Scientific knowledge is the complex system that has a level structure of its organization in each specific science. The problem of levels of scientific knowledge is one of the main themes of the philosophy of science. Its solution involves reasonable answers to three main questions: 1) how many levels of scientific knowledge make up its complete structure, 2) what is the nature, content, functions and qualitative specificity of each of these levels, 3) what is the form of the relationship between different levels of scientific knowledge and the method of transition from one level of scientific knowledge to another.

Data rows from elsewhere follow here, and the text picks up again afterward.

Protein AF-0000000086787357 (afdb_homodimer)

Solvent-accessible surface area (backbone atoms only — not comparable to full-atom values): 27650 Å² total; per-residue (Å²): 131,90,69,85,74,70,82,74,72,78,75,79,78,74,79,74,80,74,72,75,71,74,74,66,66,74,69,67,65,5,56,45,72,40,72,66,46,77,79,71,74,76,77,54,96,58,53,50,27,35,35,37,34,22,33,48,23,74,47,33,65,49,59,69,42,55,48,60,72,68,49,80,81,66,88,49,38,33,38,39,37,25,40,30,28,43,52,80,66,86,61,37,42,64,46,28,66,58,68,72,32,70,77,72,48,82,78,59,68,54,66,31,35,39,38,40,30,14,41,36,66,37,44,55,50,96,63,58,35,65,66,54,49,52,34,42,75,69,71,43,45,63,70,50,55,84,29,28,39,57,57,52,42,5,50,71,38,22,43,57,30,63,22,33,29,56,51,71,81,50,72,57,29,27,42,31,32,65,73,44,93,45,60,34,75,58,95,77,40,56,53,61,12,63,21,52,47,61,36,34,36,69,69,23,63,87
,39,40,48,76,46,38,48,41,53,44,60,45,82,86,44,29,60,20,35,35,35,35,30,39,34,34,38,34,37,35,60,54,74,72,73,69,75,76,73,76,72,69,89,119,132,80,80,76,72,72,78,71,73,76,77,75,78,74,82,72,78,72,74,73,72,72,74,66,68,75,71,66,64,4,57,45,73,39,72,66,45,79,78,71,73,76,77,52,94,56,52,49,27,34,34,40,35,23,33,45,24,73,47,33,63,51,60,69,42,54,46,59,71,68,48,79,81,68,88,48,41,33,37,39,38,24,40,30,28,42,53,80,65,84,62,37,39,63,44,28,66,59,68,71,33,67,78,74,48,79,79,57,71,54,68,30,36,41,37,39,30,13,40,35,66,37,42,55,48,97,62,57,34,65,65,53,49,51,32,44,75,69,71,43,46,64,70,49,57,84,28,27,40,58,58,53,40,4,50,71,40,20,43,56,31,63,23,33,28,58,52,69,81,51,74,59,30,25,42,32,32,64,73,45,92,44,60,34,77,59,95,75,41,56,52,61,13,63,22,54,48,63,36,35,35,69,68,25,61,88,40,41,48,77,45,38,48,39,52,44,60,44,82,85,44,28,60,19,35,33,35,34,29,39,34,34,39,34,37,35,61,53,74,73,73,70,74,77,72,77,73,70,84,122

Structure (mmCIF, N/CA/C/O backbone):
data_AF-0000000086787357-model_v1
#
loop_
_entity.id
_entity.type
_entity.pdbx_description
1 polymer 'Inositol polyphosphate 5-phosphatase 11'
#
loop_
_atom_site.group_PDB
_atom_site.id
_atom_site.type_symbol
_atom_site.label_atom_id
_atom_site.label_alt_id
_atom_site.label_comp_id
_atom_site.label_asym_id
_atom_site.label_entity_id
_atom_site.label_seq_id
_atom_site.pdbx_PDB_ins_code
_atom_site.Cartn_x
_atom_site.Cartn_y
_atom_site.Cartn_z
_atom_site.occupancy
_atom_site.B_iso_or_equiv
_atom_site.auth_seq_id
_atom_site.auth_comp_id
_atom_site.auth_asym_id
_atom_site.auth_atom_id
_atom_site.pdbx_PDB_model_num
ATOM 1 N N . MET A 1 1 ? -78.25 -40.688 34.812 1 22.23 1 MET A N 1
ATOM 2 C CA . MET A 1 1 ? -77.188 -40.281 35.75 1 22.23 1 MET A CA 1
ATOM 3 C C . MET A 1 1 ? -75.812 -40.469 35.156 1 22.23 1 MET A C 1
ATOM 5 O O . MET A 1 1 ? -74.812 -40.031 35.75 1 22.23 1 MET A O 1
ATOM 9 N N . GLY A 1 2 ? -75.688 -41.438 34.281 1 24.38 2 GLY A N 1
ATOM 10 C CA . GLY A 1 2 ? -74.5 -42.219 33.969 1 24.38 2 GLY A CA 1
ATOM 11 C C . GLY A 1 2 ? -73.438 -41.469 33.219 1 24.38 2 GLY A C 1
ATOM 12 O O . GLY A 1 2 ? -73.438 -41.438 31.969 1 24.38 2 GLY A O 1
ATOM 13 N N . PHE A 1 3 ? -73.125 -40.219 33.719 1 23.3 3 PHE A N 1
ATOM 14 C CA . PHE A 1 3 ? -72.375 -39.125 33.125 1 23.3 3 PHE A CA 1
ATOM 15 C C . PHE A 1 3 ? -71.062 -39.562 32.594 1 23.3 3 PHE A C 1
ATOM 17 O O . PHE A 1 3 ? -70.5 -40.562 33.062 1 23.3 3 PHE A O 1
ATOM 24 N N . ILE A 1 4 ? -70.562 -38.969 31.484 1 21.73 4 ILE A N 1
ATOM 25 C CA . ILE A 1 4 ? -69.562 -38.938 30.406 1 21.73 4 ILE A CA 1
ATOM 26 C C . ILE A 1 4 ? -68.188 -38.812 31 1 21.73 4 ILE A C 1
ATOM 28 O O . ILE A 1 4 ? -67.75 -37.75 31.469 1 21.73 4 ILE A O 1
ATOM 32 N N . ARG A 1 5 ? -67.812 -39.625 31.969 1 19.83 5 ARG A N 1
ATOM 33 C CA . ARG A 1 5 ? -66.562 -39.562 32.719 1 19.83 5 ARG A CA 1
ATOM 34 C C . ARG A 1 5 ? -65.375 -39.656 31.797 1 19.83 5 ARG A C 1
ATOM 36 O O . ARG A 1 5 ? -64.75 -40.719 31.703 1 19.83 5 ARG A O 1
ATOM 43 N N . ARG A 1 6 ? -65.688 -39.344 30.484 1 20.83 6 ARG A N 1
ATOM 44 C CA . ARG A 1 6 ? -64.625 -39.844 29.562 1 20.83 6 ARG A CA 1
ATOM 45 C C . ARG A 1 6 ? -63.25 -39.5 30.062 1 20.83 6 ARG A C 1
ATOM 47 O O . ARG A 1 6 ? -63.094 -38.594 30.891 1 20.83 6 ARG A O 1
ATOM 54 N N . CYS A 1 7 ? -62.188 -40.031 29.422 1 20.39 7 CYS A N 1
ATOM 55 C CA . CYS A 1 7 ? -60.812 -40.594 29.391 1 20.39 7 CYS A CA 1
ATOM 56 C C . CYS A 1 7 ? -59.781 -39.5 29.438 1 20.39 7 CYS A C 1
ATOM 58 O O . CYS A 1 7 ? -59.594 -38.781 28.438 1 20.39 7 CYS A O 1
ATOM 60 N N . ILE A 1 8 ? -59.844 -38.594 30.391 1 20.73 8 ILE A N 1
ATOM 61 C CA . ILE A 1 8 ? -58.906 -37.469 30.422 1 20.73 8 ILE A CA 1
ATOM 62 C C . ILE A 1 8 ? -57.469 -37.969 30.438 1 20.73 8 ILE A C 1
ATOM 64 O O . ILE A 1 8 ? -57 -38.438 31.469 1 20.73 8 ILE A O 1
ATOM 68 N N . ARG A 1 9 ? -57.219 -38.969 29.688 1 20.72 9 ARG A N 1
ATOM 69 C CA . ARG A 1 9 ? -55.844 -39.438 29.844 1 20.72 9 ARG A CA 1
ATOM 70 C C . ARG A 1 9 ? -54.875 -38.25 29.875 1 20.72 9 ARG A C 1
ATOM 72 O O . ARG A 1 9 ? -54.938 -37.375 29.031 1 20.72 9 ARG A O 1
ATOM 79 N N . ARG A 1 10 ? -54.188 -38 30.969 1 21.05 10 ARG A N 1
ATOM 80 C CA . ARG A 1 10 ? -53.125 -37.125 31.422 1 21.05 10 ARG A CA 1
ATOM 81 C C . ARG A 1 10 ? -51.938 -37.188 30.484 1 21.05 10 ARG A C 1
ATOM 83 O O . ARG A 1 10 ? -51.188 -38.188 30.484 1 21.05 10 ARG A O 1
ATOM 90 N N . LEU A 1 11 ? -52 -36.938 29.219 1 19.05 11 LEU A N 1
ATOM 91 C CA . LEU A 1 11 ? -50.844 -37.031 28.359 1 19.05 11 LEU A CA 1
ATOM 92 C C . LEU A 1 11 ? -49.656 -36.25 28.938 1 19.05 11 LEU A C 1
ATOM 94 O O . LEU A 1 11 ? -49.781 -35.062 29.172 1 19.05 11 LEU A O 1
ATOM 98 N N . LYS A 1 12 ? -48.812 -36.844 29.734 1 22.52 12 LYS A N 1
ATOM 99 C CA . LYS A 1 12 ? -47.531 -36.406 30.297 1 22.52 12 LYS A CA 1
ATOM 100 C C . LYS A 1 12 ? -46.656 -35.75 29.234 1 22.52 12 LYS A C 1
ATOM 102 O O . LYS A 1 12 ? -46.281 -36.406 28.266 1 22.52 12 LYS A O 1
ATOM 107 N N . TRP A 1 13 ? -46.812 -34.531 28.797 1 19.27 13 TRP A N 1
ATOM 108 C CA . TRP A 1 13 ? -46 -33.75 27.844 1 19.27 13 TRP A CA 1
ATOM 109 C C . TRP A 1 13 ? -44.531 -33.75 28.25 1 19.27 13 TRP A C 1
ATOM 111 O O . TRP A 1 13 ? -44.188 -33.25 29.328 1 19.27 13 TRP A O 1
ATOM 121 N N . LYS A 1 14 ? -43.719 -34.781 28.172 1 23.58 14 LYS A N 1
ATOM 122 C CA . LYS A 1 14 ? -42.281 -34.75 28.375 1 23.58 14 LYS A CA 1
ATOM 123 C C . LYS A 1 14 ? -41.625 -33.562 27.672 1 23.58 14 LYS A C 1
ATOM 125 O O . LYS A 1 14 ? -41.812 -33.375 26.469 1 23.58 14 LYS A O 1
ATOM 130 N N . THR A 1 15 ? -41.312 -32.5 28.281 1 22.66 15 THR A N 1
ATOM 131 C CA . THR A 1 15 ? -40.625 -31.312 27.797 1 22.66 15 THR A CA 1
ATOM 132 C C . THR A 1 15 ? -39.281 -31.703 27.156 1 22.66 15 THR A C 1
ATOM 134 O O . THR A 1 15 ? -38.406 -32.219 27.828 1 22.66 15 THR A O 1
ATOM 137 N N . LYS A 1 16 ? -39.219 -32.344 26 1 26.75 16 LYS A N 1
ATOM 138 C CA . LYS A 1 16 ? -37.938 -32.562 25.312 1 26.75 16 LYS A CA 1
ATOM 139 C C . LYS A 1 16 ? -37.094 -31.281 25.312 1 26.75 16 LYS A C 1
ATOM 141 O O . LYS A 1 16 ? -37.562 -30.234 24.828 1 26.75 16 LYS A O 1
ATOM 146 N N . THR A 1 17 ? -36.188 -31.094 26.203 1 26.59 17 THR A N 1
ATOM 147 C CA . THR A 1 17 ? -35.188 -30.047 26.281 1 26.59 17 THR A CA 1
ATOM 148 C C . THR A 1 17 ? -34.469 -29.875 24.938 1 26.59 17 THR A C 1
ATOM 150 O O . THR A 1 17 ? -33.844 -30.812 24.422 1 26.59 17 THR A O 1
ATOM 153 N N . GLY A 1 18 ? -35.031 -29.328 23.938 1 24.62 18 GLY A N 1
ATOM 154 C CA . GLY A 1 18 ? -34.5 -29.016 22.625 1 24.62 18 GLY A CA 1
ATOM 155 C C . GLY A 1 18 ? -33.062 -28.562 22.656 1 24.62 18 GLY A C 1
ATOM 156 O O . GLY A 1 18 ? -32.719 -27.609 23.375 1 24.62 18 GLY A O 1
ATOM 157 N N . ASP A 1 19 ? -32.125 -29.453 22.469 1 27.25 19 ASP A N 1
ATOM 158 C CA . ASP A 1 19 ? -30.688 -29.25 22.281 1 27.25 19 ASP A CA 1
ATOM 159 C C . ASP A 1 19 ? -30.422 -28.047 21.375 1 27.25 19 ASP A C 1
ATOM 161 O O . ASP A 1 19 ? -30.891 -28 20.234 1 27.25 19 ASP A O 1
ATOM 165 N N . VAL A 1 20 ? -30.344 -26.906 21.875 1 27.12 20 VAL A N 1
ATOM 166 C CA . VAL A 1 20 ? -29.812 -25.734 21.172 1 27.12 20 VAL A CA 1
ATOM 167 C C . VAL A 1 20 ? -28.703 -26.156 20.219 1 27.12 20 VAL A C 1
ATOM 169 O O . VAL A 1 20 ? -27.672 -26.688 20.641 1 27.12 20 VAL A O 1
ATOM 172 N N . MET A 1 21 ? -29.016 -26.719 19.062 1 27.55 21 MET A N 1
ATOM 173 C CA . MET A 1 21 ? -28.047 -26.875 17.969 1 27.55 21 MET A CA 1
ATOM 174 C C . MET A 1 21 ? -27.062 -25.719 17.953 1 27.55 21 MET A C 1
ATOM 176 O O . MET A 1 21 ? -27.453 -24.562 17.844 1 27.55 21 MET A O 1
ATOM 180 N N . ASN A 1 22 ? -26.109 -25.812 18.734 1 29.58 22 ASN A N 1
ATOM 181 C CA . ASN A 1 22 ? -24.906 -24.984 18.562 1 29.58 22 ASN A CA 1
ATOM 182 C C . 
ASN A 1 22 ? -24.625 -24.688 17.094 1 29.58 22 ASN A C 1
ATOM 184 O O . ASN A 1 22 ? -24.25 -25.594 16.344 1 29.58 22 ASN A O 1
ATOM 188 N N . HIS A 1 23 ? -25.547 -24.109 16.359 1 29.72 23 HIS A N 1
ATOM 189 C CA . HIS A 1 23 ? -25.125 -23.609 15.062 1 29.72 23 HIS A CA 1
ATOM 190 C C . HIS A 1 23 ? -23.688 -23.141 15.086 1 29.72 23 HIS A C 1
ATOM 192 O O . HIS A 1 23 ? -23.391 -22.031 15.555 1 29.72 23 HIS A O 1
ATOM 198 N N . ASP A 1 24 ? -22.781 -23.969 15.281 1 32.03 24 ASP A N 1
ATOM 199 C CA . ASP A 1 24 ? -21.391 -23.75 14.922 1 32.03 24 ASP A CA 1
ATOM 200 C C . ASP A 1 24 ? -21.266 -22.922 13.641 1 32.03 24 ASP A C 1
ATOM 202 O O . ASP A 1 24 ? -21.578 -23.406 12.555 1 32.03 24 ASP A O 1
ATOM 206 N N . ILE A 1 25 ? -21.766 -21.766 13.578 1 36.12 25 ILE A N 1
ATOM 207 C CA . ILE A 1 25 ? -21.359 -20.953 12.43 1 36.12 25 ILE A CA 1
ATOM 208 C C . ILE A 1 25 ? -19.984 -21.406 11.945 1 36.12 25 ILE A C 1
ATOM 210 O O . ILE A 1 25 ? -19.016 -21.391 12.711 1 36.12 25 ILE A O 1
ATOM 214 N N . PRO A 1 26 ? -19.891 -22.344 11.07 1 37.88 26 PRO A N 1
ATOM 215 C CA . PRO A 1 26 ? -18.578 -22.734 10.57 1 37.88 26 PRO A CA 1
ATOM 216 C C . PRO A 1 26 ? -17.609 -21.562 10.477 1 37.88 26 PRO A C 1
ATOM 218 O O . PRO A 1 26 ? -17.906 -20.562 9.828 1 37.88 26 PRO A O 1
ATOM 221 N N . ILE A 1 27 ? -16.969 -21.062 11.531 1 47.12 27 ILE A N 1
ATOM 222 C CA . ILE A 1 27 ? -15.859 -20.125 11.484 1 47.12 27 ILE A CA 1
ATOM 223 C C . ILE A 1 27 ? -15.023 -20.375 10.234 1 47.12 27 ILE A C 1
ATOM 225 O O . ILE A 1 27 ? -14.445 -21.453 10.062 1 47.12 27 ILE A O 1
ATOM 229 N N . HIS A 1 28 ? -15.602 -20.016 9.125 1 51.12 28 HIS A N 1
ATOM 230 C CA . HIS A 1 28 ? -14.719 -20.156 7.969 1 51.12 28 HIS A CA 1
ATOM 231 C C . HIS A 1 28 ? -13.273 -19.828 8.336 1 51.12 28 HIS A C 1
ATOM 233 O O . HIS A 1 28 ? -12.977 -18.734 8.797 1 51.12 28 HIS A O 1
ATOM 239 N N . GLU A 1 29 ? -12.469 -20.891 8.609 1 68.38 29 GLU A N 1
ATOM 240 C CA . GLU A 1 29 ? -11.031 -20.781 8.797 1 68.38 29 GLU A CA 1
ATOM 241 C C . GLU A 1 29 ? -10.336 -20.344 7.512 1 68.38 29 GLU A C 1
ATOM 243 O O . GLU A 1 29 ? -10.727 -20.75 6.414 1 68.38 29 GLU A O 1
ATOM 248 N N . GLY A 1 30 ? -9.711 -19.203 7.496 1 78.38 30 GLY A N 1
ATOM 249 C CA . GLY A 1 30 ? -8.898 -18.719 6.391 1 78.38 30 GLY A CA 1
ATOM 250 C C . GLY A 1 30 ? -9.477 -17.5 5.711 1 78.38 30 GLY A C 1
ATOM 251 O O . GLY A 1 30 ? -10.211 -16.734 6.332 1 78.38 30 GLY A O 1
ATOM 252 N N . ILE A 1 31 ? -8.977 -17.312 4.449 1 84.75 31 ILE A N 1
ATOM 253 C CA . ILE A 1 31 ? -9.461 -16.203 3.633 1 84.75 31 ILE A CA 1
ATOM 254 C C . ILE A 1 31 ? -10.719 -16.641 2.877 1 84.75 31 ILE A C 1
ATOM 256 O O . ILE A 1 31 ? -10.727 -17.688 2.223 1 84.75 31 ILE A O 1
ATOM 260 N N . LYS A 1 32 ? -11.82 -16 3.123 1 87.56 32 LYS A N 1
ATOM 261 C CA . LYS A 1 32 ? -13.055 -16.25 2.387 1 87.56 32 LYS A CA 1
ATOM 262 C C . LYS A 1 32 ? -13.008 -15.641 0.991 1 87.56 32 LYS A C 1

The classical philosophy of science assumed that the structure of scientific knowledge of each particular science consists of only two levels: sensory and rational, or empirical and theoretical knowledge. We consider the two-level concept of scientific knowledge incomplete and does not correspond to the real structure of scientific knowledge of any particular science. It is a clear simplification of the real structure based on the illegal identification and "gluing" of qualitatively different types of scientific knowledge in their nature and functions: for example, sensory and empirical, or empirical and theoretical, or theoretical and metatheoretical. In each of these cases of such identification, there is a manifestation of reductionist methodology, the basis of which is an underestimation of the real qualitative specificity of the compared items. In our proposed model of the structure of scientific knowledge, it is proposed to distinguish not two, but four qualitatively different levels of knowledge: sensory, empirical, theoretical and metatheoretical. In turn, the knowledge of each of these levels is also vertically structured, but this is already structuring within the qualitative identity of the content of knowledge of each level.

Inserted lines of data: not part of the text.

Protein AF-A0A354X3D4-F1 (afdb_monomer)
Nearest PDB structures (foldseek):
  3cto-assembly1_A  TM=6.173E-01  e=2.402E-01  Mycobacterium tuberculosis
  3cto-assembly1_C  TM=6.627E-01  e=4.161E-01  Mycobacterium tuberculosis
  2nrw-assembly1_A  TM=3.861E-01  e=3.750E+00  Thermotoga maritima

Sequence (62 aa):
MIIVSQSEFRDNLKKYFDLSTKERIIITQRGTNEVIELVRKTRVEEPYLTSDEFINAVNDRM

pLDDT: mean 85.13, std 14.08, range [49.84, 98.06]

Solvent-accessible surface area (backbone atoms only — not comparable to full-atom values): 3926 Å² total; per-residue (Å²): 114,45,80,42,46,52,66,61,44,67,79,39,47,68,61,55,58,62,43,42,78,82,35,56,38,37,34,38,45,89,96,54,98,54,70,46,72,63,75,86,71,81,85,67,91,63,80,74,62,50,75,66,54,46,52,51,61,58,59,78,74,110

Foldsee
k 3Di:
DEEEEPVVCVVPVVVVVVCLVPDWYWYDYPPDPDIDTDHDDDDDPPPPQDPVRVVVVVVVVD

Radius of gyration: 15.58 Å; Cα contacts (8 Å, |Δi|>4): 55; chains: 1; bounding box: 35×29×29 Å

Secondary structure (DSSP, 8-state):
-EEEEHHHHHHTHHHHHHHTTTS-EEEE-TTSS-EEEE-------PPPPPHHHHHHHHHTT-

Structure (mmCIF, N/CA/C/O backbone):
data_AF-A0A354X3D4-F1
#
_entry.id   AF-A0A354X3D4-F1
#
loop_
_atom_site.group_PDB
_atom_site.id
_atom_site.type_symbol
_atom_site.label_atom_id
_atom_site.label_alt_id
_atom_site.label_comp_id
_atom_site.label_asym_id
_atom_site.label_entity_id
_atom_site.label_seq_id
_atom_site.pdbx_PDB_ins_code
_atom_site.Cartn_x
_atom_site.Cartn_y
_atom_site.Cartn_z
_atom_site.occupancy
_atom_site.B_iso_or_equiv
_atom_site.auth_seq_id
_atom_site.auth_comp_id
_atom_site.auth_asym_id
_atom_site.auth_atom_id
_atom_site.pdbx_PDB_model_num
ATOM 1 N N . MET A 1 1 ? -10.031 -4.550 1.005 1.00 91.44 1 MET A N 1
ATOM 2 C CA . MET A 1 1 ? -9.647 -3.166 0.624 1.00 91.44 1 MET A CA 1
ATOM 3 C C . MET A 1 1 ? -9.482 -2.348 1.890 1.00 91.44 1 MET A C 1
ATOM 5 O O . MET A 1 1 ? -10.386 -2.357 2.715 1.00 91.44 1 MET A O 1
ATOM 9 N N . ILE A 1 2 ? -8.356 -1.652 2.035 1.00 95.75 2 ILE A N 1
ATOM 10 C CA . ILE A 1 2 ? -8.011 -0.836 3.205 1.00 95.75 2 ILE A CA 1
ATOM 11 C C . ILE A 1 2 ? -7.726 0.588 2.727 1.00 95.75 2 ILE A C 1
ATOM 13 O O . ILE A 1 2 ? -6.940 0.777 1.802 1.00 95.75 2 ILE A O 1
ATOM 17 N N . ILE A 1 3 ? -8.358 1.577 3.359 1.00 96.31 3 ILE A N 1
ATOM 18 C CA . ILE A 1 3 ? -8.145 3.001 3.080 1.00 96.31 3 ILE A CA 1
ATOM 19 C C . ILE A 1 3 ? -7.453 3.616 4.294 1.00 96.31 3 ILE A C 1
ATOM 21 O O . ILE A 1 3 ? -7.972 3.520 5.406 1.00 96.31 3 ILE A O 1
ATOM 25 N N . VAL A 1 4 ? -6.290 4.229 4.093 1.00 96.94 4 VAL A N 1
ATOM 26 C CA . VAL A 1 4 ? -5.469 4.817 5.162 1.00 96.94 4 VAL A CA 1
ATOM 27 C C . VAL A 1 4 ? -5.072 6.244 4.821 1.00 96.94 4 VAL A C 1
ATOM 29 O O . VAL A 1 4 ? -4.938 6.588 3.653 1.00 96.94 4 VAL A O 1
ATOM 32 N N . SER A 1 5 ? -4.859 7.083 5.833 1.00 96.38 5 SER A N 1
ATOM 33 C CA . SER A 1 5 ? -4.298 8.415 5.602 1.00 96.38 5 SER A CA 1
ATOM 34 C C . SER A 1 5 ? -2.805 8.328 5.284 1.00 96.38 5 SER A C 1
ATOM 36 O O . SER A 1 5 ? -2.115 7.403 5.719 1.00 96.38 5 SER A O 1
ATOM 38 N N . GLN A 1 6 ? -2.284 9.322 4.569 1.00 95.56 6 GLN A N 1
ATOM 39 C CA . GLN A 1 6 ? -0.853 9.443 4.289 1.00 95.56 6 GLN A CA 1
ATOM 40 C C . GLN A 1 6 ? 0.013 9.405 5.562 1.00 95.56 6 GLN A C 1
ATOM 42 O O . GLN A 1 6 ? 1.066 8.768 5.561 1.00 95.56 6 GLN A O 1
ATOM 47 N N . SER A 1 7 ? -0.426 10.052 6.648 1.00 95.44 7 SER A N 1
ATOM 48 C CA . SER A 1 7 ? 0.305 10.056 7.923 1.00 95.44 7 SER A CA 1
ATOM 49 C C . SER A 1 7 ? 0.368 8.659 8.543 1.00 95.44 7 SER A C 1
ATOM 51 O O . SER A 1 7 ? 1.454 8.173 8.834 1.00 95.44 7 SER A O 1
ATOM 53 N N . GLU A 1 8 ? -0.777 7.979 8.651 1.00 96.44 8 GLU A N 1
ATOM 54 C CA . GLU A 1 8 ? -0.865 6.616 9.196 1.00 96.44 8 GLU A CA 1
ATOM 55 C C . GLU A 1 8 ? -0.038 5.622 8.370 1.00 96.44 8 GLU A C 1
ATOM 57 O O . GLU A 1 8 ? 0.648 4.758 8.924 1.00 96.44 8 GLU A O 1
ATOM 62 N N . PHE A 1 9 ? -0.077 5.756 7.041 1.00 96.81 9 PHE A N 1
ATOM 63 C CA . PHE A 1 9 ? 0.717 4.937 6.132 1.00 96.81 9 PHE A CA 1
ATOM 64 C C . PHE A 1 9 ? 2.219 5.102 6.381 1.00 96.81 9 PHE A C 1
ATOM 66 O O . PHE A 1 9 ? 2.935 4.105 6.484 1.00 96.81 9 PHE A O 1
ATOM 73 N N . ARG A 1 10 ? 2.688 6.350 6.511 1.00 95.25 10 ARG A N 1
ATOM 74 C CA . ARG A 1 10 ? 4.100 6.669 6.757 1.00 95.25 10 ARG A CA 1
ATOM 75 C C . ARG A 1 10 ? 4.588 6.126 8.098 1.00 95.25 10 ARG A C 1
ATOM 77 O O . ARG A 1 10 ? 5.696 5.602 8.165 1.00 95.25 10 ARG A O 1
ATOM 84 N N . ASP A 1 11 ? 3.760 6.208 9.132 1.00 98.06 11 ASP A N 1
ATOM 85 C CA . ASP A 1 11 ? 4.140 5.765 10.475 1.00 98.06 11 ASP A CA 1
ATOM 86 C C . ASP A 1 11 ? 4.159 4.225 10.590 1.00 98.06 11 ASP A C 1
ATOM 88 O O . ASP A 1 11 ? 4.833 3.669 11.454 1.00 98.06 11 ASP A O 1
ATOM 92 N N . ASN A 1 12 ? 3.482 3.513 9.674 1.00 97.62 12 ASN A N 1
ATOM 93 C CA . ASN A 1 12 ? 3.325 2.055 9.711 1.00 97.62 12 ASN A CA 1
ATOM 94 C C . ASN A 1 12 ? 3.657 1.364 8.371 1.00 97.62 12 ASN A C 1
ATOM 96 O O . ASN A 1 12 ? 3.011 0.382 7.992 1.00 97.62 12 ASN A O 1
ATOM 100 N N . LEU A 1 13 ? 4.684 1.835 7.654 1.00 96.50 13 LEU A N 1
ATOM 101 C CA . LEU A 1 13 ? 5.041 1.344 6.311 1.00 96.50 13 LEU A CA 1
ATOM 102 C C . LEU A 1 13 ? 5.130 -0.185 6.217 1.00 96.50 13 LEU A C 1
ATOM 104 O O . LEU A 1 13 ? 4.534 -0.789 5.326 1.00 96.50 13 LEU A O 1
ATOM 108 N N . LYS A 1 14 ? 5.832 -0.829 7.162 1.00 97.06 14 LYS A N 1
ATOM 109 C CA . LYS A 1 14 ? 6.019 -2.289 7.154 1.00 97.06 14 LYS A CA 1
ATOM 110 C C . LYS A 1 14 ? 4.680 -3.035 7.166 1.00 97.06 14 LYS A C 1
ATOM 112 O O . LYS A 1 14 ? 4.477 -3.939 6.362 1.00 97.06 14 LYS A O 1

The article shows that all four levels of scientific knowledge differ qualitatively in their nature, content and functions, and therefore there is no relation between them of logical deducibility of knowledge of one level from knowledge of another level. The type of relationship that exists between different levels of scientific knowledge is not formally logical, but constructively genetic. The transition from one level of scientific knowledge to another is possible only with the help of such a form of knowledge as the interpretation of knowledge of one level in terms of another level. The basis of this procedure is the subject of scientific knowledge making a cognitive decision about the possible identity of the content of different levels of knowledge. Despite the relative independence of various levels of scientific knowledge, all of them, thanks to the interpretation procedure, are interconnected within the framework of an integral system of scientific knowledge of each of the specific sciences. As a result, any particular science and scientific discipline functions, develops and interacts with other sciences, as well as with various segments of culture and practice as a whole.